For her part, Minority Leader Hon. Dr. Bernadette Lahai said the proposed amendment has been long floated amongst MPs for many years now since even prior to 2007. She called for the debates to be allowed to reach “a logical conclusion”.

Hon. Ibrahim Bundu, the Deputy Leader of Parliament, said the bill states that any MP who has served for one term in the legislature is eligible to become a Speaker of Parliament or the MPs can choose someone from outside Parliament who had previously served two terms (10 years) as an MP in earlier sessions. Hon. Bundu went on that the amendment is timely and was in line with the global trend.

“There is no where in the world where the Speaker of Parliament is not an elected Member of Parliament” he said, stressing that they were very mindful of the role of a Speaker.

However, Hon. Dr. Bu-buakai Jabbie of the main opposition Sierra Leone Peoples Party (SLPP) said it was not timely for parliament to quickly pass such amendment into law. According to him, they should have sent the amendment to the Constitutional Review Committee that is in progress for a thorough scrutiny before passing it into law. Hon. Dr. Jabbie also argued that it was still essential for somebody who has experience in law to retain the position of the Speaker and supervise MPs, rather than an ordinary Member of Parliament who do not have any knowledge in the making of laws.

Hon. Dr Jabbie further justified that Section 80.(3) amendment was not relevant and has the tendency to undermine democracy. According to him, the previous Section was preferable because the election of Deputy Speaker on a yearly basic makes it possible for other MPs to show interest for the position.

Hon. Manley Spain of the APC said the Bill was very timely and will not in any way impede the work of parliament. He said the Bill will open up for MPs to be appointed as Speaker and said the amendment will not stop the Constitutional Review Committee.

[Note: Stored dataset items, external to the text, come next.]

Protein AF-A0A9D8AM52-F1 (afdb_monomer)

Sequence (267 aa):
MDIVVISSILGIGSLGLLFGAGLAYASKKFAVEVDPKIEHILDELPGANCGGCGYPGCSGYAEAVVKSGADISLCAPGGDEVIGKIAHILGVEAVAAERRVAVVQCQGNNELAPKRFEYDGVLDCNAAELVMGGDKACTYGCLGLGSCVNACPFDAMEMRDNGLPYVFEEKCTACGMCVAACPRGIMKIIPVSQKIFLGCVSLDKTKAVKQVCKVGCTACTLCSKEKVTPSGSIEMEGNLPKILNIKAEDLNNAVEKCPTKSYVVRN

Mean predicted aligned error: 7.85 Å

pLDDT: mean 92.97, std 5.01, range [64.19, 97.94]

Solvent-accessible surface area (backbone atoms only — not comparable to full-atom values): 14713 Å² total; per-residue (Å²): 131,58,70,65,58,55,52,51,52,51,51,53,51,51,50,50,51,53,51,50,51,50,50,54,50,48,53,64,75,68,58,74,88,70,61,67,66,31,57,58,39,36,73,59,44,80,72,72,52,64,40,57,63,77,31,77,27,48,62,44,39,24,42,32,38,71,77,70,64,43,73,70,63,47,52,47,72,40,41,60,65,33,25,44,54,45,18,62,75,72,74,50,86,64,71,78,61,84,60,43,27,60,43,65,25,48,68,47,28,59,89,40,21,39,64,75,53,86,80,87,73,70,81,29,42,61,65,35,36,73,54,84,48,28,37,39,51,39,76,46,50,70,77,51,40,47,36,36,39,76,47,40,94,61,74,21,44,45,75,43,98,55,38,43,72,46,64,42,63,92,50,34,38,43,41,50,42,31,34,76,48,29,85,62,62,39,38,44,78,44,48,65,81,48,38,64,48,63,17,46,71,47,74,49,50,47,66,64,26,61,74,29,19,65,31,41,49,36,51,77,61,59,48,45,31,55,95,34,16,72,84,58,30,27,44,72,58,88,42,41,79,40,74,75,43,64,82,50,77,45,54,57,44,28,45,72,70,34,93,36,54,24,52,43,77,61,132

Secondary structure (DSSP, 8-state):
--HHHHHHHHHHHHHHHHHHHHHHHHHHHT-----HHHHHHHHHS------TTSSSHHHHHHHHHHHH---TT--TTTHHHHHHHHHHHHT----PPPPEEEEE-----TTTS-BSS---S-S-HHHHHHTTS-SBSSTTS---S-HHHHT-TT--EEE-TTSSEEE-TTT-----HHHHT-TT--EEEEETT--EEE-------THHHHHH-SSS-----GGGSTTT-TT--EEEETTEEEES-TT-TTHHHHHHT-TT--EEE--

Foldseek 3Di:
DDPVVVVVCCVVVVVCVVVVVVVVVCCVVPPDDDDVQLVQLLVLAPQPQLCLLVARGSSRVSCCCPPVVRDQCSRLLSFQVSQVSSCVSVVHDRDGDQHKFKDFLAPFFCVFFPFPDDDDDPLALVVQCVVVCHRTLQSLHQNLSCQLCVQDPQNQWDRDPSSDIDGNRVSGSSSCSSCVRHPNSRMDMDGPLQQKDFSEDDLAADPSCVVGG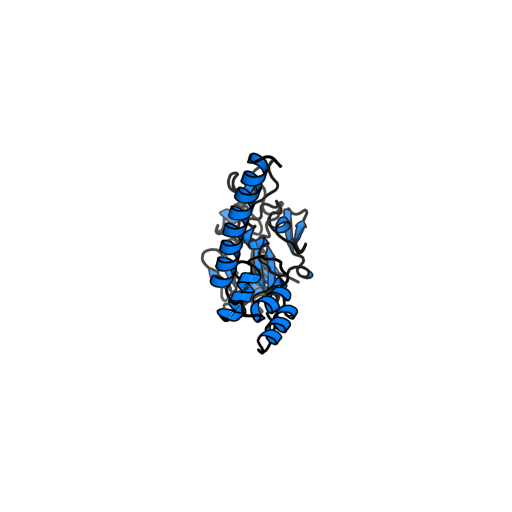LQHQRLPCPCQDCVQVVVSQWDDDRSDIDGNDSNRPSVVSSCVPRPSSRMGGHD

Radius of gyration: 26.73 Å; Cα contacts (8 Å, |Δi|>4): 460; chains: 1; bounding box: 59×30×101 Å

Structure (mmCIF, N/CA/C/O backbone):
data_AF-A0A9D8AM52-F1
#
_entry.id   AF-A0A9D8AM52-F1
#
loop_
_atom_site.group_PDB
_atom_site.id
_atom_site.type_symbol
_atom_site.label_atom_id
_atom_site.label_alt_id
_atom_site.label_comp_id
_atom_site.label_asym_id
_atom_site.label_entity_id
_atom_site.label_seq_id
_atom_site.pdbx_PDB_ins_code
_atom_site.Cartn_x
_atom_site.Cartn_y
_atom_site.Cartn_z
_atom_site.occupancy
_atom_site.B_iso_or_equiv
_atom_site.auth_seq_id
_atom_site.auth_comp_id
_atom_site.auth_asym_id
_atom_site.auth_atom_id
_atom_site.pdbx_PDB_model_num
ATOM 1 N N . MET A 1 1 ? 14.590 5.557 -71.916 1.00 64.19 1 MET A N 1
ATOM 2 C CA . MET A 1 1 ? 14.051 5.837 -70.571 1.00 64.19 1 MET A CA 1
ATOM 3 C C . MET A 1 1 ? 13.563 7.267 -70.595 1.00 64.19 1 MET A C 1
ATOM 5 O O . MET A 1 1 ? 14.347 8.132 -70.970 1.00 64.19 1 MET A O 1
ATOM 9 N N . ASP A 1 2 ? 12.278 7.494 -70.337 1.00 88.62 2 ASP A N 1
ATOM 10 C CA . ASP A 1 2 ? 11.677 8.820 -70.491 1.00 88.62 2 ASP A CA 1
ATOM 11 C C . ASP A 1 2 ? 12.324 9.838 -69.554 1.00 88.62 2 ASP A C 1
ATOM 13 O O . ASP A 1 2 ? 12.661 9.528 -68.409 1.00 88.62 2 ASP A O 1
ATOM 17 N N . ILE A 1 3 ? 12.468 11.073 -70.033 1.00 88.25 3 ILE A N 1
ATOM 18 C CA . ILE A 1 3 ? 13.047 12.182 -69.263 1.00 88.25 3 ILE A CA 1
ATOM 19 C C . ILE A 1 3 ? 12.317 12.399 -67.928 1.00 88.25 3 ILE A C 1
ATOM 21 O O . ILE A 1 3 ? 12.941 12.722 -66.920 1.00 88.25 3 ILE A O 1
ATOM 25 N N . VAL A 1 4 ? 11.012 12.113 -67.903 1.00 88.06 4 VAL A N 1
ATOM 26 C CA . VAL A 1 4 ? 10.169 12.140 -66.704 1.00 88.06 4 VAL A CA 1
ATOM 27 C C . VAL A 1 4 ? 10.651 11.108 -65.683 1.00 88.06 4 VAL A C 1
ATOM 29 O O . VAL A 1 4 ? 10.910 11.464 -64.537 1.00 88.06 4 VAL A O 1
ATOM 32 N N . VAL A 1 5 ? 10.882 9.862 -66.107 1.00 89.38 5 VAL A N 1
ATOM 33 C CA . VAL A 1 5 ? 11.345 8.770 -65.234 1.00 89.38 5 VAL A CA 1
ATOM 34 C C . VAL A 1 5 ? 12.719 9.088 -64.641 1.00 89.38 5 VAL A C 1
ATOM 36 O O . VAL A 1 5 ? 12.931 8.909 -63.443 1.00 89.38 5 VAL A O 1
ATOM 39 N N . ILE A 1 6 ? 13.637 9.630 -65.446 1.00 90.31 6 ILE A N 1
ATOM 40 C CA . ILE A 1 6 ? 14.973 10.029 -64.973 1.00 90.31 6 ILE A CA 1
ATOM 41 C C . ILE A 1 6 ? 14.870 11.171 -63.951 1.00 90.31 6 ILE A C 1
ATOM 43 O O . ILE A 1 6 ? 15.519 11.120 -62.905 1.00 90.31 6 ILE A O 1
ATOM 47 N N . SER A 1 7 ? 14.027 12.176 -64.211 1.00 89.62 7 SER A N 1
ATOM 48 C CA . SER A 1 7 ? 13.844 13.314 -63.301 1.00 89.62 7 SER A CA 1
ATOM 49 C C . SER A 1 7 ? 13.220 12.914 -61.958 1.00 89.62 7 SER A C 1
ATOM 51 O O . SER A 1 7 ? 13.641 13.419 -60.919 1.00 89.62 7 SER A O 1
ATOM 53 N N . SER A 1 8 ? 12.291 11.950 -61.948 1.00 91.44 8 SER A N 1
ATOM 54 C CA . SER A 1 8 ? 11.694 11.415 -60.719 1.00 91.44 8 SER A CA 1
ATOM 55 C C . SER A 1 8 ? 12.702 10.625 -59.885 1.00 91.44 8 SER A C 1
ATOM 57 O O . SER A 1 8 ?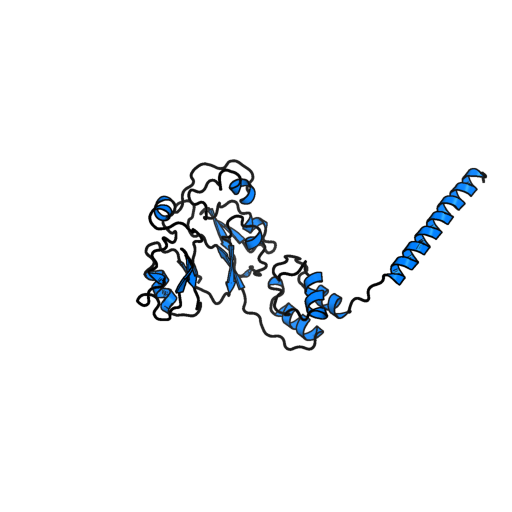 12.762 10.809 -58.670 1.00 91.44 8 SER A O 1
ATOM 59 N N . ILE A 1 9 ? 13.527 9.788 -60.526 1.00 94.06 9 ILE A N 1
ATOM 60 C CA . ILE A 1 9 ? 14.575 9.014 -59.841 1.00 94.06 9 ILE A CA 1
ATOM 61 C C . ILE A 1 9 ? 15.599 9.956 -59.203 1.00 94.06 9 ILE A C 1
ATOM 63 O O . ILE A 1 9 ? 15.948 9.785 -58.036 1.00 94.06 9 ILE A O 1
ATOM 67 N N . LEU A 1 10 ? 16.045 10.980 -59.936 1.00 93.94 10 LEU A N 1
ATOM 68 C CA . LEU A 1 10 ? 16.987 11.970 -59.411 1.00 93.94 10 LEU A CA 1
ATOM 69 C C . LEU A 1 10 ? 16.368 12.816 -58.293 1.00 93.94 10 LEU A C 1
ATOM 71 O O . LEU A 1 10 ? 17.018 13.049 -57.274 1.00 93.94 10 LEU A O 1
ATOM 75 N N . GLY A 1 11 ? 15.112 13.240 -58.445 1.00 94.88 11 GLY A N 1
ATOM 76 C CA . GLY A 1 11 ? 14.396 14.017 -57.434 1.00 94.88 11 GLY A CA 1
ATOM 77 C C . GLY A 1 11 ? 14.260 13.267 -56.110 1.00 94.88 11 GLY A C 1
ATOM 78 O O . GLY A 1 11 ? 14.689 13.758 -55.069 1.00 94.88 11 GLY A O 1
ATOM 79 N N . ILE A 1 12 ? 13.734 12.042 -56.143 1.00 94.94 12 ILE A N 1
ATOM 80 C CA . ILE A 1 12 ? 13.557 11.226 -54.932 1.00 94.94 12 ILE A CA 1
ATOM 81 C C . ILE A 1 12 ? 14.914 10.789 -54.362 1.00 94.94 12 ILE A C 1
ATOM 83 O O . ILE A 1 12 ? 15.113 10.844 -53.149 1.00 94.94 12 ILE A O 1
ATOM 87 N N . GLY A 1 13 ? 15.867 10.407 -55.219 1.00 95.94 13 GLY A N 1
ATOM 88 C CA . GLY A 1 13 ? 17.202 9.982 -54.796 1.00 95.94 13 GLY A CA 1
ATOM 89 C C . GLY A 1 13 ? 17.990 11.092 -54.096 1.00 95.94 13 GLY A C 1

Hon. James Alie of the SLPP in his submission supported Hon. Jabbi noting that it was not timely for the amendment to take place at this time when there is an ongoing Constitutional Review Committee.

It was at this point that Hon. Osho William of the APC said the amendment was part of the county’s development, quoting a Mende Proverb; “Mua mu kou, mua mu hugoongo”, translated in English as meaning “Those who are inside knows the inner core”.

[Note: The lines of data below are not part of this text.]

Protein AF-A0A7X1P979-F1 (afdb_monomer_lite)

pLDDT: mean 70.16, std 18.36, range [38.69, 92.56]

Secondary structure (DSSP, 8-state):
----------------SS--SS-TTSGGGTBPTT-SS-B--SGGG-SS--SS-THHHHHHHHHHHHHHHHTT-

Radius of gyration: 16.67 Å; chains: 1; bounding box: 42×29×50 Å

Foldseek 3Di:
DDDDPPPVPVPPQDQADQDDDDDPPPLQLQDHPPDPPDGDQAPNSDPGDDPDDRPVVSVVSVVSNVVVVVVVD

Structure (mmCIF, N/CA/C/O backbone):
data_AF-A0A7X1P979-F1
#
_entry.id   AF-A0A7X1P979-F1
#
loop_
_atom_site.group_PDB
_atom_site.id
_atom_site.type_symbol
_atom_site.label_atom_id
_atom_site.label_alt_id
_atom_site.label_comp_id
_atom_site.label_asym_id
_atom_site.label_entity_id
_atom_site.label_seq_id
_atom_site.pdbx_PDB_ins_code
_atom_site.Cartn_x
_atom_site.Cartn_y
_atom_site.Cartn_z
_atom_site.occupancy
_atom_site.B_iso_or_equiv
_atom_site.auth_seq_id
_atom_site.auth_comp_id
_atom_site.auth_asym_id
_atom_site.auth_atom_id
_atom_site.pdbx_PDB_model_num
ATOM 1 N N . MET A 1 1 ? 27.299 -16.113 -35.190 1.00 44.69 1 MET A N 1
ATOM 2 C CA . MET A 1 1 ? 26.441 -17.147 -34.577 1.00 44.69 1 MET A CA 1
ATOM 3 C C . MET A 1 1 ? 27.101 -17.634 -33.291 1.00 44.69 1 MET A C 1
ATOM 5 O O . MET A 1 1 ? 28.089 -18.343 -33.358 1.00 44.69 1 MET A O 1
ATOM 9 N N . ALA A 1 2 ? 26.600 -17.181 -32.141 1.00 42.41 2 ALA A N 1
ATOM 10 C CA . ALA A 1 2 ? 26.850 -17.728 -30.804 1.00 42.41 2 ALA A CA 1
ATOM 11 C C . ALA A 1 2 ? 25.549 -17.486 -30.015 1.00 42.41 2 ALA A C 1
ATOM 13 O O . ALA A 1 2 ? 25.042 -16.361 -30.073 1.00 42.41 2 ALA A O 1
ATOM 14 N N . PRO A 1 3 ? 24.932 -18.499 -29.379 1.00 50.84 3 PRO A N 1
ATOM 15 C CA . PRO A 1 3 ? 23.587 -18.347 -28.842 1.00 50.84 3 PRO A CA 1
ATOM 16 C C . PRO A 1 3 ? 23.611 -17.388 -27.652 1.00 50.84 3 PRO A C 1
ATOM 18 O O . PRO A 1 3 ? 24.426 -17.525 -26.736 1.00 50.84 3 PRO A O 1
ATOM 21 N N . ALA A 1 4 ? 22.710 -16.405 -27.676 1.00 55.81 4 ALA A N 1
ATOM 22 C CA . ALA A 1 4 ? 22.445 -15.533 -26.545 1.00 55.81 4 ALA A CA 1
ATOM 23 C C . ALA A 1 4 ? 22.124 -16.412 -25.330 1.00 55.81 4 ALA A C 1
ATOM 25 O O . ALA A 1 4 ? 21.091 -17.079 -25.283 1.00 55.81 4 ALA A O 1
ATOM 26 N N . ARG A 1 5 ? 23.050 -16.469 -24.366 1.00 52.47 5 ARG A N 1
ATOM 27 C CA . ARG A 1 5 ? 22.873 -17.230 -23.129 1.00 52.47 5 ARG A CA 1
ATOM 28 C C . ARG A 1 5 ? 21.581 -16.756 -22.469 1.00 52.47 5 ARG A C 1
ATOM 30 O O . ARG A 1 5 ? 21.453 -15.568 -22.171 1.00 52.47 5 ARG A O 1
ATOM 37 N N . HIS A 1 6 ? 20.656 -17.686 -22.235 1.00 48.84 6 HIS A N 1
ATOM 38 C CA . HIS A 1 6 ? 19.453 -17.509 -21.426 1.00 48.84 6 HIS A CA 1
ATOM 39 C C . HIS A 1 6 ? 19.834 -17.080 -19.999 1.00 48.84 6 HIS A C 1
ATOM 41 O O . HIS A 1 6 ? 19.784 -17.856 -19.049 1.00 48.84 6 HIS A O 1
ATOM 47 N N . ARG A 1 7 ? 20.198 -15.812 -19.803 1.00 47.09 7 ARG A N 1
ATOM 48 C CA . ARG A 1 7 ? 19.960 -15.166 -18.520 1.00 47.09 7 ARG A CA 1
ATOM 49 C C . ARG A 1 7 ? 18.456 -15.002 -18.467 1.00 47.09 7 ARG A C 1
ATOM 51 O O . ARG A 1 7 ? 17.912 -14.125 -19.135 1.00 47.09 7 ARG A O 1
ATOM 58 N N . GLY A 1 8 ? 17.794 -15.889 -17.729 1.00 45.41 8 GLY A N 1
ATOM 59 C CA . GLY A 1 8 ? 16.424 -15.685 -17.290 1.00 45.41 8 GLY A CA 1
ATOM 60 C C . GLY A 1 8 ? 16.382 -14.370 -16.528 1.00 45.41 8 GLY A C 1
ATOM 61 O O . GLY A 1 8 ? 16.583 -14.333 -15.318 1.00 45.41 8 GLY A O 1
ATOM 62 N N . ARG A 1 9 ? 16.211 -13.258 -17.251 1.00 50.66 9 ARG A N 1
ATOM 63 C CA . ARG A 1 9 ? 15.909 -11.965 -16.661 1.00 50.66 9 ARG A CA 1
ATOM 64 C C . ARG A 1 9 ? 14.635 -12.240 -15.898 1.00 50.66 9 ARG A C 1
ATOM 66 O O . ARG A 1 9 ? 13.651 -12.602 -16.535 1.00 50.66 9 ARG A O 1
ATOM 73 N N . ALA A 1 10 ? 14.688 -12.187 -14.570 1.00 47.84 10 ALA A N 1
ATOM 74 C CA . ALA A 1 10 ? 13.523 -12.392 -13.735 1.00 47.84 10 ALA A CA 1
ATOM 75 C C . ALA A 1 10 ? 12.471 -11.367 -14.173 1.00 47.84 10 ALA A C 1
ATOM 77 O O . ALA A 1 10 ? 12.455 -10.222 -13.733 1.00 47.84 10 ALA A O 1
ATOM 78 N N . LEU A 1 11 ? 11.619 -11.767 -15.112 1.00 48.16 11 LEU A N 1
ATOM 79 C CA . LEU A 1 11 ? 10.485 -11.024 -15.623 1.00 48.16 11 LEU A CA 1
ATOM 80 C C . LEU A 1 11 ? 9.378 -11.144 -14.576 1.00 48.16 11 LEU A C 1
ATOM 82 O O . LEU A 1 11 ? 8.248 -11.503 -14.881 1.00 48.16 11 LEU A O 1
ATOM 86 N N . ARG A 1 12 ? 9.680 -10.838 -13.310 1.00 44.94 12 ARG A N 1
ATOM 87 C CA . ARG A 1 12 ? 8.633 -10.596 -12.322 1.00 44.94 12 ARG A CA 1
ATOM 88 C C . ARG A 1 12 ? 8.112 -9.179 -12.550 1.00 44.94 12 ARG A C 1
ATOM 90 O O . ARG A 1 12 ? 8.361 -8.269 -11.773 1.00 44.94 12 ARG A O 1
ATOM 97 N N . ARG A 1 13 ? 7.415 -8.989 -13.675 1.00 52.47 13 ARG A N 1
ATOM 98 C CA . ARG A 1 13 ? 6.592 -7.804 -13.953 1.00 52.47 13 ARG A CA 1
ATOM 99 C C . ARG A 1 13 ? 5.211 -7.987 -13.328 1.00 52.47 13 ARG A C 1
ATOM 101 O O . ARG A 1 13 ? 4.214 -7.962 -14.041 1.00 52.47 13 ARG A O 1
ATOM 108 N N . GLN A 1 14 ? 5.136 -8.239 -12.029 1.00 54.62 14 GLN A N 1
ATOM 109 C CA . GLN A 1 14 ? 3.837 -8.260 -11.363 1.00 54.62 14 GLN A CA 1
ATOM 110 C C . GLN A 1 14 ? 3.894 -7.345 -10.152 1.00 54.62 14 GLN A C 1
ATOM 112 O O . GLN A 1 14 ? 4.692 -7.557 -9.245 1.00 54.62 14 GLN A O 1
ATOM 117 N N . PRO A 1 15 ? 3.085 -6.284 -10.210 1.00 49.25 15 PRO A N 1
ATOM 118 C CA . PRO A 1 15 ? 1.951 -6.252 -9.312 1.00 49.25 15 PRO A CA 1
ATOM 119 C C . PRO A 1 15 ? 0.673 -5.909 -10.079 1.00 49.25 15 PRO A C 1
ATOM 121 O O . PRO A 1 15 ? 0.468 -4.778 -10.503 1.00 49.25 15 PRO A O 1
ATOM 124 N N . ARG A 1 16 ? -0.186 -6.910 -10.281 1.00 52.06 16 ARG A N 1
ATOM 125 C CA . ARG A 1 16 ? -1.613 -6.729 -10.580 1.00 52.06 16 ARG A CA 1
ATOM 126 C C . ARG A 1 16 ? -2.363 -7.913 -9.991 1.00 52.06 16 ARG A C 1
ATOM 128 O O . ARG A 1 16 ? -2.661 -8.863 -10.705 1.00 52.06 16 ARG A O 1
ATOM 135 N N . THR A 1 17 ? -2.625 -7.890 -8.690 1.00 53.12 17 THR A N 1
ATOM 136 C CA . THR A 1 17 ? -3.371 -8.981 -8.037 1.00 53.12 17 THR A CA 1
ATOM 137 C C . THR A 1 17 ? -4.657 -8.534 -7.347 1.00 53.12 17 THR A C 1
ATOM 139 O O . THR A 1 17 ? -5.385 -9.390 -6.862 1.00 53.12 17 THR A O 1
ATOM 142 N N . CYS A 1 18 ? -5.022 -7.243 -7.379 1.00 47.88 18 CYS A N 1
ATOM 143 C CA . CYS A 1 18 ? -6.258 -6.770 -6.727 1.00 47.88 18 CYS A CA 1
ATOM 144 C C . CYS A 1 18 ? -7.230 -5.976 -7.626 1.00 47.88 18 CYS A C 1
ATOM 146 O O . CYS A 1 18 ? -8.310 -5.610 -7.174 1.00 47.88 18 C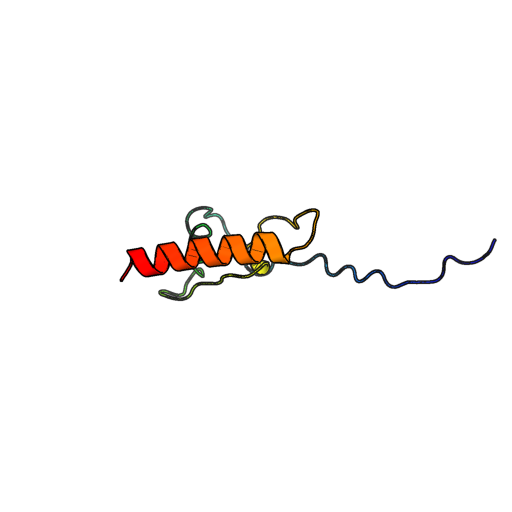YS A O 1
ATOM 148 N N . LEU A 1 19 ? -6.909 -5.722 -8.901 1.00 48.88 19 LEU A N 1
ATOM 149 C CA . LEU A 1 19 ? -7.756 -4.915 -9.795 1.00 48.88 19 LEU A CA 1
ATOM 150 C C . LEU A 1 19 ? -8.774 -5.777 -10.566 1.00 48.88 19 LEU A C 1
ATOM 152 O O . LEU A 1 19 ? -8.531 -6.196 -11.697 1.00 48.88 19 LEU A O 1
ATOM 156 N N . ARG A 1 20 ? -9.954 -5.986 -9.974 1.00 39.75 20 ARG A N 1
ATOM 157 C CA . ARG A 1 20 ? -11.201 -6.207 -10.725 1.00 39.75 20 ARG A CA 1
ATOM 158 C C . ARG A 1 20 ? -12.258 -5.203 -10.256 1.00 39.75 20 ARG A C 1
ATOM 160 O O . ARG A 1 20 ? -12.670 -5.252 -9.107 1.00 39.75 20 ARG A O 1
ATOM 167 N N . GLY A 1 21 ? -12.722 -4.356 -11.179 1.00 41.19 21 GLY A N 1
ATOM 168 C CA . GLY A 1 21 ? -14.001 -3.641 -11.073 1.00 41.19 21 GLY A CA 1
ATOM 169 C C . GLY A 1 21 ? -13.946 -2.186 -10.588 1.00 41.19 21 GLY A C 1
ATOM 170 O O . GLY A 1 21 ? -13.997 -1.916 -9.396 1.00 41.19 21 GLY A O 1
ATOM 171 N N . GLY A 1 22 ? -13.932 -1.245 -11.536 1.00 40.50 22 GLY A N 1
ATOM 172 C CA . GLY A 1 22 ? -14.860 -0.101 -11.579 1.00 40.50 22 GLY A CA 1
ATOM 173 C C . GLY A 1 22 ? -14.876 0.993 -10.502 1.00 40.50 22 GLY A C 1
ATOM 174 O O . GLY A 1 22 ? -15.694 1.894 -10.645 1.00 40.50 22 GLY A O 1
ATOM 175 N N . HIS A 1 23 ? -14.033 0.989 -9.465 1.00 38.69 23 HIS A N 1
ATOM 176 C CA . HIS A 1 23 ? -14.048 2.054 -8.447 1.00 38.69 23 HIS A CA 1
ATOM 177 C C . HIS A 1 23 ? -12.635 2.499 -8.047 1.00 38.69 23 HIS A C 1
ATOM 179 O O . HIS A 1 23 ? -11.999 1.917 -7.172 1.00 38.69 23 HIS A O 1
ATOM 185 N N . GLU A 1 24 ? -12.164 3.589 -8.653 1.00 46.06 24 GLU A N 1
ATOM 186 C CA . GLU A 1 24 ? -10.888 4.257 -8.337 1.00 46.06 24 GLU A CA 1
ATOM 187 C C . GLU A 1 24 ? -10.819 4.824 -6.897 1.00 46.06 24 GLU A C 1
ATOM 189 O O . GLU A 1 24 ? -9.745 5.163 -6.409 1.00 46.06 24 GLU A O 1
ATOM 194 N N . CYS A 1 25 ? -11.935 4.883 -6.159 1.00 39.38 25 CYS A N 1
ATOM 195 C CA . CYS A 1 25 ? -12.038 5.692 -4.938 1.00 39.38 25 CYS A CA 1
ATOM 196 C C . CYS A 1 25 ? -11.602 5.047 -3.602 1.00 39.38 25 CYS A C 1
ATOM 198 O O . CYS A 1 25 ? -11.720 5.717 -2.579 1.00 39.38 25 CYS A O 1
ATOM 200 N N . ARG A 1 26 ? -11.086 3.805 -3.542 1.00 51.19 26 ARG A N 1
ATOM 201 C CA . ARG A 1 26 ? -10.592 3.213 -2.262 1.00 51.19 26 ARG A CA 1
ATOM 202 C C . ARG A 1 26 ? -9.120 2.776 -2.258 1.00 51.19 26 ARG A C 1
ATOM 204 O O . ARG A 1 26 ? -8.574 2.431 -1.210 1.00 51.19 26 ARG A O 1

Explaining the Mende proverb, Hon. Osho-Williams said the analogy is that a speaker should come from within elected MPs and not someone who is not part of those that were elected. He or she should be a real member. President Koroma was an MP that is why he knows everything about Parliament. He ended by saying the current Speaker, Justice Abel N. Stronge, who will automatically lose his position as Speaker when the bill turns law, “is a man of development and progressive thinking” and so “he will not in any way be against such an amendment”. According to Hon. Osho-Williams, he has known Speaker Stronge since school days when they attended school together.

Speaker Stronge was himself absent from Parliament yesterday and the proceedings were presided over by the Deputy Speaker.

After the Third reading, despite their earlier protestations otherwise, the SLPP parliamentarians joined their APC colleagues and unanimously voted for the bill to pass into law. There was not a single dissenting voice out of over 100 parliamentarians present. An excess of required 2/3rds of votes was received and the bill was passed.